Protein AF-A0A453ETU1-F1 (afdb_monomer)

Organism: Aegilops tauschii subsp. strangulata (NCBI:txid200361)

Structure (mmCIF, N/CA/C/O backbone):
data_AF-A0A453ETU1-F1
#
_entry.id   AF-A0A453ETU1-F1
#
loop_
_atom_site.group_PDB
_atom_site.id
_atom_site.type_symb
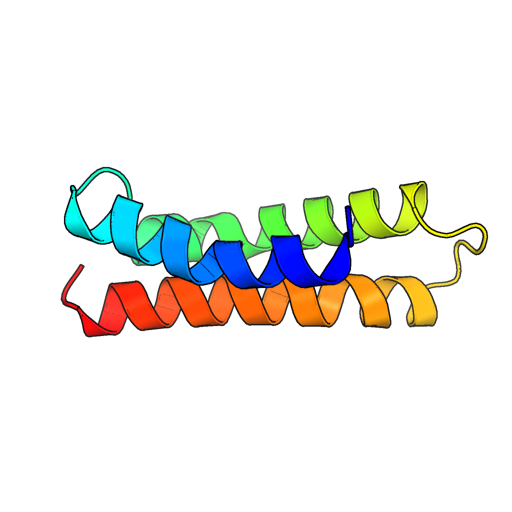ol
_atom_site.label_atom_id
_atom_site.label_alt_id
_atom_site.label_comp_id
_atom_site.label_asym_id
_atom_site.label_entity_id
_atom_site.label_seq_id
_atom_site.pdbx_PDB_ins_code
_atom_site.Cartn_x
_atom_site.Cartn_y
_atom_site.Cartn_z
_atom_site.occupancy
_atom_site.B_iso_or_equiv
_atom_site.auth_seq_id
_atom_site.auth_comp_id
_atom_site.auth_asym_id
_atom_site.auth_atom_id
_atom_site.pdbx_PDB_model_num
ATOM 1 N N . MET A 1 1 ? -5.581 11.435 -20.134 1.00 49.09 1 MET A N 1
ATOM 2 C CA . MET A 1 1 ? -5.809 11.191 -18.692 1.00 49.09 1 MET A CA 1
ATOM 3 C C . MET A 1 1 ? -4.457 10.858 -18.073 1.00 49.09 1 MET A C 1
ATOM 5 O O . MET A 1 1 ? -3.804 9.948 -18.561 1.00 49.09 1 MET A O 1
ATOM 9 N N . ASN A 1 2 ? -3.967 11.659 -17.124 1.00 59.09 2 ASN A N 1
ATOM 10 C CA . ASN A 1 2 ? -2.578 11.582 -16.649 1.00 59.09 2 ASN A CA 1
ATOM 11 C C . ASN A 1 2 ? -2.410 10.416 -15.659 1.00 59.09 2 ASN A C 1
ATOM 13 O O . ASN A 1 2 ? -2.947 10.468 -14.554 1.00 59.09 2 ASN A O 1
ATOM 17 N N . PHE A 1 3 ? -1.660 9.379 -16.041 1.00 63.09 3 PHE A N 1
ATOM 18 C CA . PHE A 1 3 ? -1.461 8.157 -15.245 1.00 63.09 3 PHE A CA 1
ATOM 19 C C . PHE A 1 3 ? -0.957 8.449 -13.818 1.00 63.09 3 PHE A C 1
ATOM 21 O O . PHE A 1 3 ? -1.499 7.925 -12.849 1.00 63.09 3 PHE A O 1
ATOM 28 N N . HIS A 1 4 ? -0.021 9.393 -13.675 1.00 66.44 4 HIS A N 1
ATOM 29 C CA . HIS A 1 4 ? 0.542 9.807 -12.384 1.00 66.44 4 HIS A CA 1
ATOM 30 C C . HIS A 1 4 ? -0.505 10.312 -11.379 1.00 66.44 4 HIS A C 1
ATOM 32 O O . HIS A 1 4 ? -0.416 10.000 -10.197 1.00 66.44 4 HIS A O 1
ATOM 38 N N . ALA A 1 5 ? -1.526 11.045 -11.837 1.00 69.94 5 ALA A N 1
ATOM 39 C CA . ALA A 1 5 ? -2.566 11.592 -10.961 1.00 69.94 5 ALA A CA 1
ATOM 40 C C . ALA A 1 5 ? -3.502 10.504 -10.407 1.00 69.94 5 ALA A C 1
ATOM 42 O O . ALA A 1 5 ? -4.081 10.666 -9.336 1.00 69.94 5 ALA A O 1
ATOM 43 N N . THR A 1 6 ? -3.625 9.381 -11.118 1.00 76.31 6 THR A N 1
ATOM 44 C CA . THR A 1 6 ? -4.503 8.271 -10.722 1.00 76.31 6 THR A CA 1
ATOM 45 C C . THR A 1 6 ? -3.916 7.506 -9.534 1.00 76.31 6 THR A C 1
ATOM 47 O O . THR A 1 6 ? -4.653 7.029 -8.678 1.00 76.31 6 THR A O 1
ATOM 50 N N . LEU A 1 7 ? -2.586 7.455 -9.412 1.00 81.44 7 LEU A N 1
ATOM 51 C CA . LEU A 1 7 ? -1.910 6.735 -8.328 1.00 81.44 7 LEU A CA 1
ATOM 52 C C . LEU A 1 7 ? -2.175 7.361 -6.952 1.00 81.44 7 LEU A C 1
ATOM 54 O O . LEU A 1 7 ? -2.343 6.642 -5.970 1.00 81.44 7 LEU A O 1
ATOM 58 N N . PHE A 1 8 ? -2.315 8.688 -6.882 1.00 87.81 8 PHE A N 1
ATOM 59 C CA . PHE A 1 8 ? -2.661 9.403 -5.646 1.00 87.81 8 PHE A CA 1
ATOM 60 C C . PHE A 1 8 ? -4.063 9.076 -5.111 1.00 87.81 8 PHE A C 1
ATOM 62 O O . PHE A 1 8 ? -4.384 9.445 -3.984 1.00 87.81 8 PHE A O 1
ATOM 69 N N . GLN A 1 9 ? -4.899 8.374 -5.880 1.00 92.00 9 GLN A N 1
ATOM 70 C CA . GLN A 1 9 ? -6.208 7.915 -5.414 1.00 92.00 9 GLN A CA 1
ATOM 71 C C . GLN A 1 9 ? -6.106 6.662 -4.537 1.00 92.00 9 GLN A C 1
ATOM 73 O O . GLN A 1 9 ? -7.024 6.397 -3.766 1.00 92.00 9 GLN A O 1
ATOM 78 N N . VAL A 1 10 ? -4.996 5.913 -4.603 1.00 93.50 10 VAL A N 1
ATOM 79 C CA . VAL A 1 10 ? -4.815 4.659 -3.852 1.00 93.50 10 VAL A CA 1
ATOM 80 C C . VAL A 1 10 ? -5.024 4.852 -2.338 1.00 93.50 10 VAL A C 1
ATOM 82 O O . VAL A 1 10 ? -5.874 4.148 -1.789 1.00 93.50 10 VAL A O 1
ATOM 85 N N . PRO A 1 11 ? -4.395 5.838 -1.660 1.00 95.19 11 PRO A N 1
ATOM 86 C CA . PRO A 1 11 ? -4.629 6.066 -0.232 1.00 95.19 11 PRO A CA 1
ATOM 87 C C . PRO A 1 11 ? -6.079 6.448 0.091 1.00 95.19 11 PRO A C 1
ATOM 89 O O . PRO A 1 11 ? -6.620 6.023 1.109 1.00 95.19 11 PRO A O 1
ATOM 92 N N . VAL A 1 12 ? -6.732 7.221 -0.785 1.00 95.44 12 VAL A N 1
ATOM 93 C CA . VAL A 1 12 ? -8.135 7.626 -0.608 1.00 95.44 12 VAL A CA 1
ATOM 94 C C . VAL A 1 12 ? -9.053 6.408 -0.677 1.00 95.44 12 VAL A C 1
ATOM 96 O O . VAL A 1 12 ? -9.917 6.239 0.177 1.00 95.44 12 VAL A O 1
ATOM 99 N N . ILE A 1 13 ? -8.835 5.519 -1.648 1.00 95.56 13 ILE A N 1
ATOM 100 C CA . ILE A 1 13 ? -9.604 4.278 -1.781 1.00 95.56 13 ILE A CA 1
ATOM 101 C C . ILE A 1 13 ? -9.371 3.372 -0.567 1.00 95.56 13 ILE A C 1
ATOM 103 O O . ILE A 1 13 ? -10.335 2.846 -0.018 1.00 95.56 13 ILE A O 1
ATOM 107 N N . GLN A 1 14 ? -8.126 3.220 -0.106 1.00 96.81 14 GLN A N 1
ATOM 108 C CA . GLN A 1 14 ? -7.817 2.438 1.099 1.00 96.81 14 GLN A CA 1
ATOM 109 C C . GLN A 1 14 ? -8.553 2.978 2.329 1.00 96.81 14 GLN A C 1
ATOM 111 O O . GLN A 1 14 ? -9.166 2
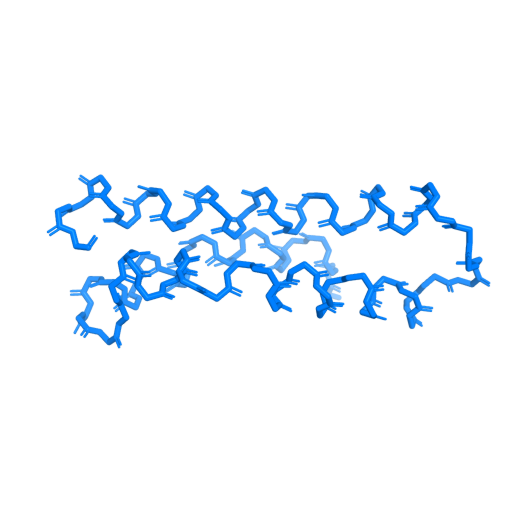.202 3.060 1.00 96.81 14 GLN A O 1
ATOM 116 N N . LEU A 1 15 ? -8.554 4.299 2.523 1.00 96.75 15 LEU A N 1
ATOM 117 C CA . LEU A 1 15 ? -9.298 4.949 3.600 1.00 96.75 15 LEU A CA 1
ATOM 118 C C . LEU A 1 15 ? -10.796 4.682 3.514 1.00 96.75 15 LEU A C 1
ATOM 120 O O . LEU A 1 15 ? -11.394 4.299 4.514 1.00 96.75 15 LEU A O 1
ATOM 124 N N . LEU A 1 16 ? -11.394 4.839 2.332 1.00 97.00 16 LEU A N 1
ATOM 125 C CA . LEU A 1 16 ? -12.818 4.578 2.132 1.00 97.00 16 LEU A CA 1
ATOM 126 C C . LEU A 1 16 ? -13.163 3.119 2.448 1.00 97.00 16 LEU A C 1
ATOM 128 O O . LEU A 1 16 ? -14.098 2.871 3.205 1.00 97.00 16 LEU A O 1
ATOM 132 N N . LEU A 1 17 ? -12.377 2.164 1.937 1.00 97.00 17 LEU A N 1
ATOM 133 C CA . LEU A 1 17 ? -12.551 0.730 2.202 1.00 97.00 17 LEU A CA 1
ATOM 134 C C . LEU A 1 17 ? -12.410 0.392 3.692 1.00 97.00 17 LEU A C 1
ATOM 136 O O . LEU A 1 17 ? -13.201 -0.394 4.217 1.00 97.00 17 LEU A O 1
ATOM 140 N N . GLY A 1 18 ? -11.446 1.014 4.374 1.00 96.75 18 GLY A N 1
ATOM 141 C CA . GLY A 1 18 ? -11.281 0.901 5.820 1.00 96.75 18 GLY A CA 1
ATOM 142 C C . GLY A 1 18 ? -12.488 1.450 6.573 1.00 96.75 18 GLY A C 1
ATOM 143 O O . GLY A 1 18 ? -13.055 0.768 7.425 1.00 96.75 18 GLY A O 1
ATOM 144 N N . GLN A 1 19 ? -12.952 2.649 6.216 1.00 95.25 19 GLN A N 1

○ ○ ○ ○

Going down the listing above, begin printing at the line with "ATOM 87 C C" and finish with the line with "ATOM 99 N N", exactly as they appear.

Exercise result:
ATOM 87 C C . PRO A 1 11 ? -6.079 6.448 0.091 1.00 95.19 11 PRO A C 1
ATOM 89 O O . PRO A 1 11 ? -6.620 6.023 1.109 1.00 95.19 11 PRO A O 1
ATOM 92 N N . VAL A 1 12 ? -6.732 7.221 -0.785 1.00 95.44 12 VAL A N 1
ATOM 93 C CA . VAL A 1 12 ? -8.135 7.626 -0.608 1.00 95.44 12 VAL A CA 1
ATOM 94 C C . VAL A 1 12 ? -9.053 6.408 -0.677 1.00 95.44 12 VAL A C 1
ATOM 96 O O . VAL A 1 12 ? -9.917 6.239 0.177 1.00 95.44 12 VAL A O 1
ATOM 99 N N . ILE A 1 13 ? -8.835 5.519 -1.648 1.00 95.56 13 ILE A N 1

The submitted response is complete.